Yucatan’s third district court ruled in favor of 25 tour guides who had been repeatedly denied the ability to enter Chichén Itza for work.

The judge found that the INAH had unlawfully denied them access and ordered that they be allowed to return to work.  

Tour guides at historic sites administered by the INAH are required to be licensed and complete a series of history, culture and language examinations. Enforcement of this and other rules is extremely tight and has in the past even led to violent clashes. 

Chichén Itzá reopened to the public last September after months of being closed due to the COVID-19 pandemic. 

Although admittance to the archaeological site is still lower than it has been in past years, in recent months the number of visitors has steadily increased. Still, many tour guides complain that there is not enough work to go around.

Earlier: Authorities give OK to open new sections of Chichén Itzá

The question of who is allowed to enter Chichén Itzá for work purposes has been a controversial one for a long time. 

Because archaeological sites in Mexico are considered to be “the property and inheritance of the Mexican people,” there is a great deal of controversy regarding who should be allowed to generate income from them. 
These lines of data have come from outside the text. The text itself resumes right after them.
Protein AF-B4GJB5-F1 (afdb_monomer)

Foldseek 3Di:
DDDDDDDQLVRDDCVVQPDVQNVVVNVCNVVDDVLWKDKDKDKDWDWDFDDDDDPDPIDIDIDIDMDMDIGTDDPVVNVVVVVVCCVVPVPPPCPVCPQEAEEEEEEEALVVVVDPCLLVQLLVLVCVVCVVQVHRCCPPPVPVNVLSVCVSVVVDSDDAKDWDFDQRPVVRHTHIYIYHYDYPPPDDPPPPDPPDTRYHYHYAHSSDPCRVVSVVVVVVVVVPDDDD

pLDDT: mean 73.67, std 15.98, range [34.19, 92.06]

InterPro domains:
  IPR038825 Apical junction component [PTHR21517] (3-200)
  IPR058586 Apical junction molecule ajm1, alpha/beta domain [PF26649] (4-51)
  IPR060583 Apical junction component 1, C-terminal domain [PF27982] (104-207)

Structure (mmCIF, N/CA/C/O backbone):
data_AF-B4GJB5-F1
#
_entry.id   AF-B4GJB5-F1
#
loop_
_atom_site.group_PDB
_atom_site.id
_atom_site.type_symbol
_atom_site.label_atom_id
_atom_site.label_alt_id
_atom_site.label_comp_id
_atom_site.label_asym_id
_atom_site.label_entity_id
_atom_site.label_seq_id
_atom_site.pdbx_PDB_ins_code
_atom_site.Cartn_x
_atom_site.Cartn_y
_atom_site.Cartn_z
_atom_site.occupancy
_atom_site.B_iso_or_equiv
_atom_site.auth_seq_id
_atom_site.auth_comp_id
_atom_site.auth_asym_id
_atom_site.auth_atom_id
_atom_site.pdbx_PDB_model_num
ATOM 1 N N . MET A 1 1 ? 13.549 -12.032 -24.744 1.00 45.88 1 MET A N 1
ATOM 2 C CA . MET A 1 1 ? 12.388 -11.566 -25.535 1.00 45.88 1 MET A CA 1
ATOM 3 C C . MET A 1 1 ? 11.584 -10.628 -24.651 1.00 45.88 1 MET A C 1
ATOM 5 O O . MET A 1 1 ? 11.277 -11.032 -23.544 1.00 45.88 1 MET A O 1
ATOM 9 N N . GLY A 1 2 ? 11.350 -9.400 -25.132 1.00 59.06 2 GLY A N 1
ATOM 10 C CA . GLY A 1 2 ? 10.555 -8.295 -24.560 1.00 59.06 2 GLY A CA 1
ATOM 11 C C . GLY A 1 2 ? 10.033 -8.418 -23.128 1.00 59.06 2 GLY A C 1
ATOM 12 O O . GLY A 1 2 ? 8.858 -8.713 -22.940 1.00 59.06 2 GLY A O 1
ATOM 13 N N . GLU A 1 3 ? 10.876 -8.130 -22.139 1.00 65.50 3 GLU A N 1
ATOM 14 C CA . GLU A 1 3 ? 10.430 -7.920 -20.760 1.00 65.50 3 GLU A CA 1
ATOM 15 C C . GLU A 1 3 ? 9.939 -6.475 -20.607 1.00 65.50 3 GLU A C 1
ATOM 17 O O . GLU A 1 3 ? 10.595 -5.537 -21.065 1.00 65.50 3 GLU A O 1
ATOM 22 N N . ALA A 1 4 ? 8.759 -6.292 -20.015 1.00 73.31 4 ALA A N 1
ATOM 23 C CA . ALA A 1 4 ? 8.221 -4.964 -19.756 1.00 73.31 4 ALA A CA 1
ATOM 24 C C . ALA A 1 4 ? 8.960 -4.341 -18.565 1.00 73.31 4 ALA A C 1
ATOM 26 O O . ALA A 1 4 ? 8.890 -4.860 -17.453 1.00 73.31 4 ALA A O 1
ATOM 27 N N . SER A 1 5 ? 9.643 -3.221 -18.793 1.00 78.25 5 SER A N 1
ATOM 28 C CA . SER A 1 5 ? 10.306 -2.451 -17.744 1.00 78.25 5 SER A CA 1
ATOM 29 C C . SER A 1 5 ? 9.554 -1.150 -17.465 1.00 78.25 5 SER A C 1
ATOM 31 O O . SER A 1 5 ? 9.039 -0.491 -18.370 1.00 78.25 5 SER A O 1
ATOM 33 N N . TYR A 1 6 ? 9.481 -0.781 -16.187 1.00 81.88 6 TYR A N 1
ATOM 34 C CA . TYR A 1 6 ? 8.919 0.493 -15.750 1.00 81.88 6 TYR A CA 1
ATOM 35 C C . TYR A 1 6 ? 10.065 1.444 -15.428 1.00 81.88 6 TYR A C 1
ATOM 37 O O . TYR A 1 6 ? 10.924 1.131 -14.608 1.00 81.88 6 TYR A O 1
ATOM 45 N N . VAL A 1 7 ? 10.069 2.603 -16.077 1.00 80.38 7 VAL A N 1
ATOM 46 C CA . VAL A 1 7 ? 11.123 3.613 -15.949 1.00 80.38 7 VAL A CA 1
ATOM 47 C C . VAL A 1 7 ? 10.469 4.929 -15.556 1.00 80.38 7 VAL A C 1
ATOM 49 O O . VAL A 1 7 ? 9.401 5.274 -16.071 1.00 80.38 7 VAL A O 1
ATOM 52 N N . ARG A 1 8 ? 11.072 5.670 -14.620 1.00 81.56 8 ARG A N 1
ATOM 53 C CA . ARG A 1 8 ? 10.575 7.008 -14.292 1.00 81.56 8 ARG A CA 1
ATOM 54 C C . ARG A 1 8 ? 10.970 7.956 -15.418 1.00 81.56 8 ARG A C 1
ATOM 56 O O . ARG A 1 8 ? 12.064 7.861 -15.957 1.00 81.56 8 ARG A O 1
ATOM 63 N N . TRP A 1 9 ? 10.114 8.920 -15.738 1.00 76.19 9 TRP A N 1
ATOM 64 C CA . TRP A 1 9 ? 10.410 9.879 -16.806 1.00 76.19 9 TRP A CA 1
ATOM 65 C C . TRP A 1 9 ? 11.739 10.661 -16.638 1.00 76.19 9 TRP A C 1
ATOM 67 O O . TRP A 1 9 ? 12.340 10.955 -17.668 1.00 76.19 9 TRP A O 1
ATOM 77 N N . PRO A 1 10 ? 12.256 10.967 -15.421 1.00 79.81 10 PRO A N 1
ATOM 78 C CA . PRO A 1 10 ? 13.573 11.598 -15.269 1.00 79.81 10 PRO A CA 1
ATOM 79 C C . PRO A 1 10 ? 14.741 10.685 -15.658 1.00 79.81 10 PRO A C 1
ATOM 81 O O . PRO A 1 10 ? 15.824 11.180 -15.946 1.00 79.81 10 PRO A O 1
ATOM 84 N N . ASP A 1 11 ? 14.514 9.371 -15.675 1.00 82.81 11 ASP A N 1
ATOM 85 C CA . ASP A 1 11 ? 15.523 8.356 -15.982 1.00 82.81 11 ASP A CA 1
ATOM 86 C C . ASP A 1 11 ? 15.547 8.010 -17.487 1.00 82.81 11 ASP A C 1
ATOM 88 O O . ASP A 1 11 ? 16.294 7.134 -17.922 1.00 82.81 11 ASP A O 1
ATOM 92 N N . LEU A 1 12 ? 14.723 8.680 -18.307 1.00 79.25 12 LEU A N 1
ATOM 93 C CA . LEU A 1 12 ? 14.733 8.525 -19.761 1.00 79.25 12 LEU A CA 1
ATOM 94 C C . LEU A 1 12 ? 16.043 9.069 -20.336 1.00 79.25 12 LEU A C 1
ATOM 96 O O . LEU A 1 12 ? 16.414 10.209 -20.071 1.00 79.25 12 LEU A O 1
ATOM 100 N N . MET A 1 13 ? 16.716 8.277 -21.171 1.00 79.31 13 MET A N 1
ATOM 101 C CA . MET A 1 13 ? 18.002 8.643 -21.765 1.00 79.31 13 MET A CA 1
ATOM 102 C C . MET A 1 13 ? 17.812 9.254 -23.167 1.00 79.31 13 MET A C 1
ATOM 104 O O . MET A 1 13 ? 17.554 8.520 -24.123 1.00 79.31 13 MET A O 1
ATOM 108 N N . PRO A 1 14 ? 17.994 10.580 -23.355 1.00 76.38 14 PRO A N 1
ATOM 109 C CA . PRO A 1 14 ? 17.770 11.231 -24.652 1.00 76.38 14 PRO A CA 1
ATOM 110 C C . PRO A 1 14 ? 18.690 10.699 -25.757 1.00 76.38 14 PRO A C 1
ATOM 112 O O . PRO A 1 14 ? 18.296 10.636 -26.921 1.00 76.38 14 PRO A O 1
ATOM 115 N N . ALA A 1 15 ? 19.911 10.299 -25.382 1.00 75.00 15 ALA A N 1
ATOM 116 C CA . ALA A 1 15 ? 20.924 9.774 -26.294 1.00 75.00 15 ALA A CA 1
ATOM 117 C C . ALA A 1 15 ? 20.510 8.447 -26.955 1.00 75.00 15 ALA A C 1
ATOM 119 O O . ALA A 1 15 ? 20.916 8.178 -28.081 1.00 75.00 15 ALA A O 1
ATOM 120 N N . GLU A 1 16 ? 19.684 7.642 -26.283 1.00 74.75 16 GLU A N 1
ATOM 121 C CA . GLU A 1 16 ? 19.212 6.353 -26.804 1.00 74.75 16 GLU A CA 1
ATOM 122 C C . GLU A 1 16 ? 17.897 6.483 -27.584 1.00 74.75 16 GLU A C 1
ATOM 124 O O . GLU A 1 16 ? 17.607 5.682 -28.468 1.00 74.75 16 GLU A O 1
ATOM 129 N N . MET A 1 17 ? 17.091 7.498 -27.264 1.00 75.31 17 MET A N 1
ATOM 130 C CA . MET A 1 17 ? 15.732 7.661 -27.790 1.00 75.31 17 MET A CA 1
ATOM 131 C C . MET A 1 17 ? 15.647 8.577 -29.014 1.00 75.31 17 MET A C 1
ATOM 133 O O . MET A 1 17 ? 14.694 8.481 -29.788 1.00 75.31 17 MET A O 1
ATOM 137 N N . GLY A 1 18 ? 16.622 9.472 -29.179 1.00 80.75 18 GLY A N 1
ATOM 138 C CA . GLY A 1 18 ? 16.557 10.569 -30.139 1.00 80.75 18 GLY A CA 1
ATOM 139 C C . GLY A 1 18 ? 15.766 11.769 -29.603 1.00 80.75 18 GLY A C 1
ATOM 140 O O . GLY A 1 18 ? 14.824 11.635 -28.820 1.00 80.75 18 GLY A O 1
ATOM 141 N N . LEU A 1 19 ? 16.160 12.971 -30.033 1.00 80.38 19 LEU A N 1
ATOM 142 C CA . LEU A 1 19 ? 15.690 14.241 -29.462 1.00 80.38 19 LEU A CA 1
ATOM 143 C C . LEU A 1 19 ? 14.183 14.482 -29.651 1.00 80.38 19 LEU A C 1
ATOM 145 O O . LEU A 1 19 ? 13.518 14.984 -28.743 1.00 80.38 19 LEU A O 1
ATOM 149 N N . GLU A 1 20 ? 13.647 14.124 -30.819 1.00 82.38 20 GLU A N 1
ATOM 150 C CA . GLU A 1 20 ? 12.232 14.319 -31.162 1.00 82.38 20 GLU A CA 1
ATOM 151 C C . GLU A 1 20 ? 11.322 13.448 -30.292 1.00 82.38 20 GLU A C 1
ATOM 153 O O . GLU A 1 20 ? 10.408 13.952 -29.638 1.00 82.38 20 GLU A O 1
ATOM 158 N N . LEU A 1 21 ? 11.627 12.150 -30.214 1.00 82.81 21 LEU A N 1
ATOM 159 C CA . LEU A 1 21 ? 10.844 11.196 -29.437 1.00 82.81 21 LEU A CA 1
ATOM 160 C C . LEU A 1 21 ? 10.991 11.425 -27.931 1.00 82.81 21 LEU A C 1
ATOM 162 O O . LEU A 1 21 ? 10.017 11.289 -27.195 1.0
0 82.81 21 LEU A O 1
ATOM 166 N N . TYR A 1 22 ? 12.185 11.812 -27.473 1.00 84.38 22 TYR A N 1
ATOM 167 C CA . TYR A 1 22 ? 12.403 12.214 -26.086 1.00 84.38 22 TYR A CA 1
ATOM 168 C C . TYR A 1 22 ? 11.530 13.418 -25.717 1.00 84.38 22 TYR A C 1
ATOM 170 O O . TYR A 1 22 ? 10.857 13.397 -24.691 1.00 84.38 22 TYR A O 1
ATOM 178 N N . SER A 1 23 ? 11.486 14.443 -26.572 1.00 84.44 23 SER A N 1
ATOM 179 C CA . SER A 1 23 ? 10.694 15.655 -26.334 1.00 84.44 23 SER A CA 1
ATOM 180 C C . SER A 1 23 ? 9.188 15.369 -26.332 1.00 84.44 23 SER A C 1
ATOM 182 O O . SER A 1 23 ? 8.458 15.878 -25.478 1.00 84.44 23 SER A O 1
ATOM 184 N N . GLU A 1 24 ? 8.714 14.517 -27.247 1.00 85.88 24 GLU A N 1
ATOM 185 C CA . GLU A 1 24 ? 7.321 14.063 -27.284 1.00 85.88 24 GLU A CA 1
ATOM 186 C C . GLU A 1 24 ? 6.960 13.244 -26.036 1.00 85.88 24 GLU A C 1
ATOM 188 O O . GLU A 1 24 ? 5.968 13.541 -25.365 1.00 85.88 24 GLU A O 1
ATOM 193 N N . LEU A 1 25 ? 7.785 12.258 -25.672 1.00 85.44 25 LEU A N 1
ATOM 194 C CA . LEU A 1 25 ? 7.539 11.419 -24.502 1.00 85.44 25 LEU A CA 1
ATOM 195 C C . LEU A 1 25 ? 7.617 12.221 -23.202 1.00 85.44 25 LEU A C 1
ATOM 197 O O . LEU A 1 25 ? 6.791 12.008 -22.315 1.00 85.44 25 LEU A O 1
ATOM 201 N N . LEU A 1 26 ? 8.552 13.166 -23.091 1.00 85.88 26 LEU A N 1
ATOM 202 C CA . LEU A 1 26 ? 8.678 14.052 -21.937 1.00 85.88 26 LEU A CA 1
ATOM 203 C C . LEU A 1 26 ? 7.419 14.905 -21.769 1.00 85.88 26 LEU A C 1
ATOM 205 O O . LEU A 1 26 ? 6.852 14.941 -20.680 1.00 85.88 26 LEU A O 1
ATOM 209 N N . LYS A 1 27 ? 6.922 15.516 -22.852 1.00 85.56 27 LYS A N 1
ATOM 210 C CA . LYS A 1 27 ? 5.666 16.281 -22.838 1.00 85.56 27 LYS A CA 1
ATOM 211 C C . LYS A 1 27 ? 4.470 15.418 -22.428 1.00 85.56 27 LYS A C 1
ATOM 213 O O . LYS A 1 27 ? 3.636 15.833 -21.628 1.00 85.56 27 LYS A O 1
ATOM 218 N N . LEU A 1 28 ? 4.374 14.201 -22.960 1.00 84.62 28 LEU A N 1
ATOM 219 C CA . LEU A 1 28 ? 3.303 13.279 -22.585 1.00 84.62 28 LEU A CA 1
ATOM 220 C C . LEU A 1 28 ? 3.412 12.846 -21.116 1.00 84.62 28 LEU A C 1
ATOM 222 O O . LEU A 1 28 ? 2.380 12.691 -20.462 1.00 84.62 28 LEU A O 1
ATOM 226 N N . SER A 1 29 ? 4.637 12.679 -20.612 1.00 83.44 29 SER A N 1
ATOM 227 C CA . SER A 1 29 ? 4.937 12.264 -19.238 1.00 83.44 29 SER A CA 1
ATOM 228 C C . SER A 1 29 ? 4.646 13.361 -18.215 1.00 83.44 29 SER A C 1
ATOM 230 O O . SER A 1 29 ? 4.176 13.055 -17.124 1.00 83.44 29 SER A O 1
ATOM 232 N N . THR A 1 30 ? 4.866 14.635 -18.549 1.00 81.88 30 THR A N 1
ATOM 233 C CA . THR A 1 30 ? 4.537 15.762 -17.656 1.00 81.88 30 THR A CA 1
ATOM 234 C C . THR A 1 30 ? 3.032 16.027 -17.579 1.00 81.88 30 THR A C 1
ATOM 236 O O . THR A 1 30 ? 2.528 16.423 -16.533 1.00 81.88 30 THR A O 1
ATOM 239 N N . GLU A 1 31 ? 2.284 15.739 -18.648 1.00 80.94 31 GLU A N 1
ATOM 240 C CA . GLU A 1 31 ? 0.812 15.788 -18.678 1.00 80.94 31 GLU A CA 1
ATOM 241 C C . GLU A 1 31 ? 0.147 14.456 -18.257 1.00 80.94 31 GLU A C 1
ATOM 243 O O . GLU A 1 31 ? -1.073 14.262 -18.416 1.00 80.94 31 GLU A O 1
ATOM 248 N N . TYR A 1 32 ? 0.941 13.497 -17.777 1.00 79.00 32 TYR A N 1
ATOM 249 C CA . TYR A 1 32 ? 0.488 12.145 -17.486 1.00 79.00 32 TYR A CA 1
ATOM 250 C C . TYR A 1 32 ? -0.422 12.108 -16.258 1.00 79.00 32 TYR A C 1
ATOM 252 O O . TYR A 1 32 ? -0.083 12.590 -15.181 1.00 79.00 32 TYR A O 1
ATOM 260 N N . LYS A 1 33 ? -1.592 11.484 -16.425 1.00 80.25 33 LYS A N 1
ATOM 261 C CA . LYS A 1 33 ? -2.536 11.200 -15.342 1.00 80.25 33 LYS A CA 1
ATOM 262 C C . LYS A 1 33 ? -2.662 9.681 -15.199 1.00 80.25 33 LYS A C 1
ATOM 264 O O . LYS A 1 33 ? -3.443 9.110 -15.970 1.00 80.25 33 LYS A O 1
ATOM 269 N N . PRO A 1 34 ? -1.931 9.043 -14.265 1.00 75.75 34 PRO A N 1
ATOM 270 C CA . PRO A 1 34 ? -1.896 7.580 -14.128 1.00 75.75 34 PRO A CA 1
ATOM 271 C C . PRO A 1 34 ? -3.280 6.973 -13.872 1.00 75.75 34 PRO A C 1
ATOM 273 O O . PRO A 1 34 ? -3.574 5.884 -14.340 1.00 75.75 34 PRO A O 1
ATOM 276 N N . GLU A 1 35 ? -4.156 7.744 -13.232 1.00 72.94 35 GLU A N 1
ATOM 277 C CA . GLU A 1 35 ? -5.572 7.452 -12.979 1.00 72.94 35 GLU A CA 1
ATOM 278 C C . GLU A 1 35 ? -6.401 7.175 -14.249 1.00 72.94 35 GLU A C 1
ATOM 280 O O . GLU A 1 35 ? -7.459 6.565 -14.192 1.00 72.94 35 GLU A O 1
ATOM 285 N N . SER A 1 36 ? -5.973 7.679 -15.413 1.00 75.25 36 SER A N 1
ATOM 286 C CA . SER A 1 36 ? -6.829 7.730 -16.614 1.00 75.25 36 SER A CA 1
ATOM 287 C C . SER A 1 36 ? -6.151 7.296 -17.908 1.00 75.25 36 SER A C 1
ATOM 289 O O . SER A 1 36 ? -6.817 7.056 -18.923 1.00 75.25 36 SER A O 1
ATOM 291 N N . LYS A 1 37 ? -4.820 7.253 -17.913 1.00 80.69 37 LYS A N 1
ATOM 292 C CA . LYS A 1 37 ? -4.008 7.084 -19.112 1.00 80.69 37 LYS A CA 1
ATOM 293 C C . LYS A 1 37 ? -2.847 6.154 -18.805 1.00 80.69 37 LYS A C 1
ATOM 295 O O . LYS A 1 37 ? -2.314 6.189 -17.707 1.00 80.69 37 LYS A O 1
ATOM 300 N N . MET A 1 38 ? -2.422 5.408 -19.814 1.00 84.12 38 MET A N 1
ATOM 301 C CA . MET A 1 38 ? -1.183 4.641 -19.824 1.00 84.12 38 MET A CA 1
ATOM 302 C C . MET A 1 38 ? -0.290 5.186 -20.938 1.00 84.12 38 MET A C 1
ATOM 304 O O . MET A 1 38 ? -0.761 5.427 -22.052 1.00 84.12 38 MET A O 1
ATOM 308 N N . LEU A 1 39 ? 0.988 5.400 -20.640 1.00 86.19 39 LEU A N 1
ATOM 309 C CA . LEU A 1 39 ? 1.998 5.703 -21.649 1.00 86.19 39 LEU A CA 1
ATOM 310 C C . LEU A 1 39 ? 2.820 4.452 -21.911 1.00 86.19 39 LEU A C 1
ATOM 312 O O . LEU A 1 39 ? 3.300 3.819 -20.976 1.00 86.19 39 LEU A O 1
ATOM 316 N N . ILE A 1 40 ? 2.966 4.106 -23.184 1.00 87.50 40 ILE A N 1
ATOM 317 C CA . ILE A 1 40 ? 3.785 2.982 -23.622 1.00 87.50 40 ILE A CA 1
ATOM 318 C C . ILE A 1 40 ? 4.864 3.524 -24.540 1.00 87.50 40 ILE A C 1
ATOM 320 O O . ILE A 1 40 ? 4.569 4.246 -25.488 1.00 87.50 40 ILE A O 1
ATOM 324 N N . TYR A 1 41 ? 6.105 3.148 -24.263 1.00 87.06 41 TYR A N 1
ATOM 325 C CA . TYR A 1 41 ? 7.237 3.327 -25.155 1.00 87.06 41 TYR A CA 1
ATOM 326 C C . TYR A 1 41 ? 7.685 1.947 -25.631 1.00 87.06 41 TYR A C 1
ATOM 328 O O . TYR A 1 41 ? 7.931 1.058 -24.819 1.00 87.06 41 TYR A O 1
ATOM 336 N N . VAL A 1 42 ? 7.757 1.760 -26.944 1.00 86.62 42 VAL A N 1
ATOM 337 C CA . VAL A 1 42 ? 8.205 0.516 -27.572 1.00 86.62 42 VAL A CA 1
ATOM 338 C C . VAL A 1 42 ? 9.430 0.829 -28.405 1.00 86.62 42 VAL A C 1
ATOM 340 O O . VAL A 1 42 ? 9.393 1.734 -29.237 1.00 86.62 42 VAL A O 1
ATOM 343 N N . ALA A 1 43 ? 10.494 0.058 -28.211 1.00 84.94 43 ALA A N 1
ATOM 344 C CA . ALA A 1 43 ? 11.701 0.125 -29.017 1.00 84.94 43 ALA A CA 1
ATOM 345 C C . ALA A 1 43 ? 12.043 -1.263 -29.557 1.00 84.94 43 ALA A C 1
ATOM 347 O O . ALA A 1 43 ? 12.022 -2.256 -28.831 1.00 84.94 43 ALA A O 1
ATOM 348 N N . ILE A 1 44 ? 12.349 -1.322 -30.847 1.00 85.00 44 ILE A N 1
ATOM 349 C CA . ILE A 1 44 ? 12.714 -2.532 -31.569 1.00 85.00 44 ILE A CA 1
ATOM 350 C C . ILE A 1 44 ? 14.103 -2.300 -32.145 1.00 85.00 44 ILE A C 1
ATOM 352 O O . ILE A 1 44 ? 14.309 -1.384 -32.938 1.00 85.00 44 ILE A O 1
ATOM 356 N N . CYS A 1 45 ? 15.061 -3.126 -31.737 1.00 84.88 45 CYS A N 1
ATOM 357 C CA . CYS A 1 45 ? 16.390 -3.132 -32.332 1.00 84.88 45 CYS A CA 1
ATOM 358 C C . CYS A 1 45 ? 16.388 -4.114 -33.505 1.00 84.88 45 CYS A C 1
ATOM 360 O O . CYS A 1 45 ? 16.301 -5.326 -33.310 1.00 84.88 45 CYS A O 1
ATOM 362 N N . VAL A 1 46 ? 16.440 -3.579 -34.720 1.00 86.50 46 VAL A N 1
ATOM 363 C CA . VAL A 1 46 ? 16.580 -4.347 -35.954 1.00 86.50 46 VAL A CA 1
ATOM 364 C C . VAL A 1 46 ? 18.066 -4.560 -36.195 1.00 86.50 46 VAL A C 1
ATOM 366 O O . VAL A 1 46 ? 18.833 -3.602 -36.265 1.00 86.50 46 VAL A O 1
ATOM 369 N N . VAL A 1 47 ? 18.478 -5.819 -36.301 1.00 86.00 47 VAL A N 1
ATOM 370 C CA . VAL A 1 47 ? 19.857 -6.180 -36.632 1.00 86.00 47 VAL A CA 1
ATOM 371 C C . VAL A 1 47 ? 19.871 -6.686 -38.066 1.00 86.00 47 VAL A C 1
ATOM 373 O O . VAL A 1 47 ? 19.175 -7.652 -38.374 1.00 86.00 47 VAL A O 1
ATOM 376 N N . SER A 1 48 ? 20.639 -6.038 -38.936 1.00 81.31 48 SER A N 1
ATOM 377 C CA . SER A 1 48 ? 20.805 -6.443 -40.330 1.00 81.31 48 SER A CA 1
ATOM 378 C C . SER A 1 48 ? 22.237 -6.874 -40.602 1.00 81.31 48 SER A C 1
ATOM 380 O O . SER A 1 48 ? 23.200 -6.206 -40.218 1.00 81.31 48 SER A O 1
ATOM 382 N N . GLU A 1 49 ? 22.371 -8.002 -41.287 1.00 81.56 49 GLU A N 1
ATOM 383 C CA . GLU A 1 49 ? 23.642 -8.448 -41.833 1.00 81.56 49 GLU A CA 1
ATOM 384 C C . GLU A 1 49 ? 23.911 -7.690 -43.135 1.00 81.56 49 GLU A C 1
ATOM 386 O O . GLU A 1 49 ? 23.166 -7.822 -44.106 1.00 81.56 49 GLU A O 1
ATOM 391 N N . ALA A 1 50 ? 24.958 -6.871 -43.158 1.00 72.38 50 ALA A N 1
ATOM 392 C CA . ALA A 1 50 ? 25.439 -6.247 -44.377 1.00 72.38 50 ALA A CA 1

Several indigenous, artisan and mercantile organizations all argue that they have a right to make a livelihood inside the archaeological site. 

Although some of the crafts being sold at Chichén Itzá are produced in nearby communities by local artisans, many others are imported wholesale from factories in China. 

There is no precise count of exactly how many people regularly work at Chichén Itzá, but as anyone who has ever been to the site can tell you, the number is at least in the hundreds.